Jayne talked about the principles behind the Salford Poverty Truth Commission and the outcomes, such as making council tax bills easier to understand, information about what to do if struggling to pay the bill, and free replacement birth certificates for homeless people. Carolyn said that Oldham has been working differently for some years, after rethinking its fundamental purpose: not just service delivery but also economic development, listening to people’s lived experiences. Paul said that poverty is a systemic issue and a symptom of the failure of neoliberalism, and that we need more progressive taxation. Poverty cannot be addressed just through local actions, but devolution presents an opportunity to challenge the highly centralised UK government.
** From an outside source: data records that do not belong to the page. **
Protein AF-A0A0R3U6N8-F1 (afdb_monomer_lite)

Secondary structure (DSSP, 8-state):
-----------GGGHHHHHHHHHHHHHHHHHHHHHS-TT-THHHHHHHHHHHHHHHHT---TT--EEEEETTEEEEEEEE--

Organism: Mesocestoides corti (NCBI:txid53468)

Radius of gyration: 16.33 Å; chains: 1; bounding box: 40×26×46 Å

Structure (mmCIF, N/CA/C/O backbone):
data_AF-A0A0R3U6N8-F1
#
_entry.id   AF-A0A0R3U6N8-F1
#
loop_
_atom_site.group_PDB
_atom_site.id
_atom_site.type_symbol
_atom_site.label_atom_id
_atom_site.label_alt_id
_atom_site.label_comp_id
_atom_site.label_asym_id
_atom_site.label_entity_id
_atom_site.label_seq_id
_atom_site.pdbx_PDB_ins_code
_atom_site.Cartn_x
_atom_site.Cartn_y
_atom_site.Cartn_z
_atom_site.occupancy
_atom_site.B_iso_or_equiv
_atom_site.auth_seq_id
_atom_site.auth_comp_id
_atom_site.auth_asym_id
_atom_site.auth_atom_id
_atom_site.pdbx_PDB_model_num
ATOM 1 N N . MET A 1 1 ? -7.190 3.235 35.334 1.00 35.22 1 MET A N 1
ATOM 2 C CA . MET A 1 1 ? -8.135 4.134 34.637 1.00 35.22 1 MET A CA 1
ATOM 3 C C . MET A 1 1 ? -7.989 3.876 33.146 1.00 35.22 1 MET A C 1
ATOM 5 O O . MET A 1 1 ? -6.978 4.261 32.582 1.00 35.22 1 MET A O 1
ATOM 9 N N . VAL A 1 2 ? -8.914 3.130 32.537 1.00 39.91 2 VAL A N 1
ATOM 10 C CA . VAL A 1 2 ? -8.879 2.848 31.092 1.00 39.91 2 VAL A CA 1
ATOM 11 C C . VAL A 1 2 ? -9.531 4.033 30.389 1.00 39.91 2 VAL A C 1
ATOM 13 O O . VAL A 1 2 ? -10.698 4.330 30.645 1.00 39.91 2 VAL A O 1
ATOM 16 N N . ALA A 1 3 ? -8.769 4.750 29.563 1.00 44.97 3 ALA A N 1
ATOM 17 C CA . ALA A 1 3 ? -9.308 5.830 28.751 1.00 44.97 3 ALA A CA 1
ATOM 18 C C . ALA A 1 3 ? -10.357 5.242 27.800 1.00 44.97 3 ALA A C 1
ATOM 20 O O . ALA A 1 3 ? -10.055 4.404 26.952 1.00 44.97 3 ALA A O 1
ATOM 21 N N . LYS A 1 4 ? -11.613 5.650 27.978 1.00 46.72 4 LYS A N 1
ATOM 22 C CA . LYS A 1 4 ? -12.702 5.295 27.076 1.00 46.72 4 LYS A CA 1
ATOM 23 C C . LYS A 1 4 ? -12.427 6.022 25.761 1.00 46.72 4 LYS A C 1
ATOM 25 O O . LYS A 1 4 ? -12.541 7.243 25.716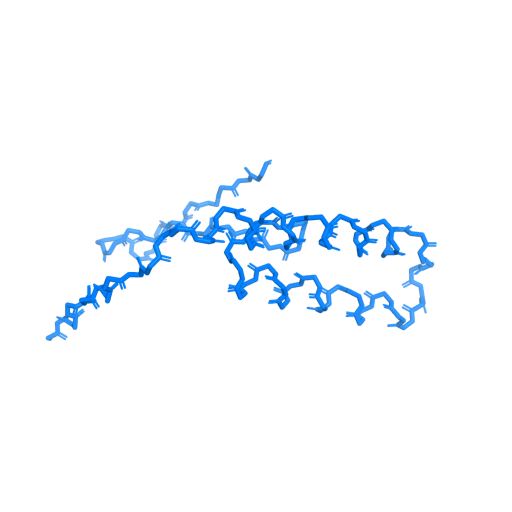 1.00 46.72 4 LYS A O 1
ATOM 30 N N . LEU A 1 5 ? -12.014 5.289 24.726 1.00 55.38 5 LEU A N 1
ATOM 31 C CA . LEU A 1 5 ? -11.886 5.806 23.362 1.00 55.38 5 LEU A CA 1
ATOM 32 C C . LEU A 1 5 ? -13.277 6.254 22.896 1.00 55.38 5 LEU A C 1
ATOM 34 O O . LEU A 1 5 ? -14.062 5.464 22.378 1.00 55.38 5 LEU A O 1
ATOM 38 N N . GLN A 1 6 ? -13.622 7.515 23.148 1.00 52.06 6 GLN A N 1
ATOM 39 C CA . GLN A 1 6 ? -14.779 8.144 22.533 1.00 52.06 6 GLN A CA 1
ATOM 40 C C . GLN A 1 6 ? -14.407 8.391 21.072 1.00 52.06 6 GLN A C 1
ATOM 42 O O . GLN A 1 6 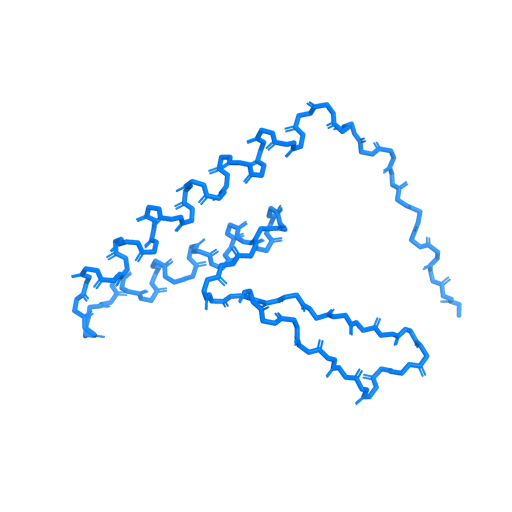? -13.668 9.322 20.760 1.00 52.06 6 GLN A O 1
ATOM 47 N N . SER A 1 7 ? -14.868 7.515 20.178 1.00 57.81 7 SER A N 1
ATOM 48 C CA . SER A 1 7 ? -14.784 7.761 18.743 1.00 57.81 7 SER A CA 1
ATOM 49 C C . SER A 1 7 ? -15.564 9.038 18.438 1.00 57.81 7 SER A C 1
ATOM 51 O O . SER A 1 7 ? -16.775 9.089 18.665 1.00 57.81 7 SER A O 1
ATOM 53 N N . LEU A 1 8 ? -14.875 10.069 17.948 1.00 54.47 8 LEU A N 1
ATOM 54 C CA . LEU A 1 8 ? -15.532 11.231 17.356 1.00 54.47 8 LEU A CA 1
ATOM 55 C C . LEU A 1 8 ? -16.447 10.749 16.218 1.00 54.47 8 LEU A C 1
ATOM 57 O O . LEU A 1 8 ? -16.103 9.764 15.555 1.00 54.47 8 LEU A O 1
ATOM 61 N N . PRO A 1 9 ? -17.598 11.400 15.977 1.00 54.91 9 PRO A N 1
ATOM 62 C CA . PRO A 1 9 ? -18.412 11.097 14.811 1.00 54.91 9 PRO A CA 1
ATOM 63 C C . PRO A 1 9 ? -17.575 11.410 13.570 1.00 54.91 9 PRO A C 1
ATOM 65 O O . PRO A 1 9 ? -17.353 12.566 13.222 1.00 54.91 9 PRO A O 1
ATOM 68 N N . VAL A 1 10 ? -17.027 10.370 12.945 1.00 60.72 10 VAL A N 1
ATOM 69 C CA . VAL A 1 10 ? -16.346 10.514 11.665 1.00 60.72 10 VAL A CA 1
ATOM 70 C C . VAL A 1 10 ? -17.439 10.760 10.630 1.00 60.72 10 VAL A C 1
ATOM 72 O O . VAL A 1 10 ? -18.405 10.007 10.544 1.00 60.72 10 VAL A O 1
ATOM 75 N N . GLU A 1 11 ? -17.317 11.822 9.845 1.00 62.25 11 GLU A N 1
ATOM 76 C CA . GLU A 1 11 ? -18.169 12.046 8.679 1.00 62.25 11 GLU A CA 1
ATOM 77 C C . GLU A 1 11 ? -17.894 10.920 7.664 1.00 62.25 11 GLU A C 1
ATOM 79 O O . GLU A 1 11 ? -16.895 10.913 6.945 1.00 62.25 11 GLU A O 1
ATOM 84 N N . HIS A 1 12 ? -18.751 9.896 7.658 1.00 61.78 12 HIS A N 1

He said that we need to campaign for social justice, further devolution and local democracy. There was then a lively discussion with questions from the audience.
We finished with some final thoughts from Graham, and “I don’t want to live in poverty”, another powerful song from Young Manchester. All of the speakers, and the audience who asked questions, complemented each other well and we explored many challenging questions and innovative approaches through the afternoon. It really was an event in which we rethought how to address poverty here, and how Greater Manchester can lead the way in the UK.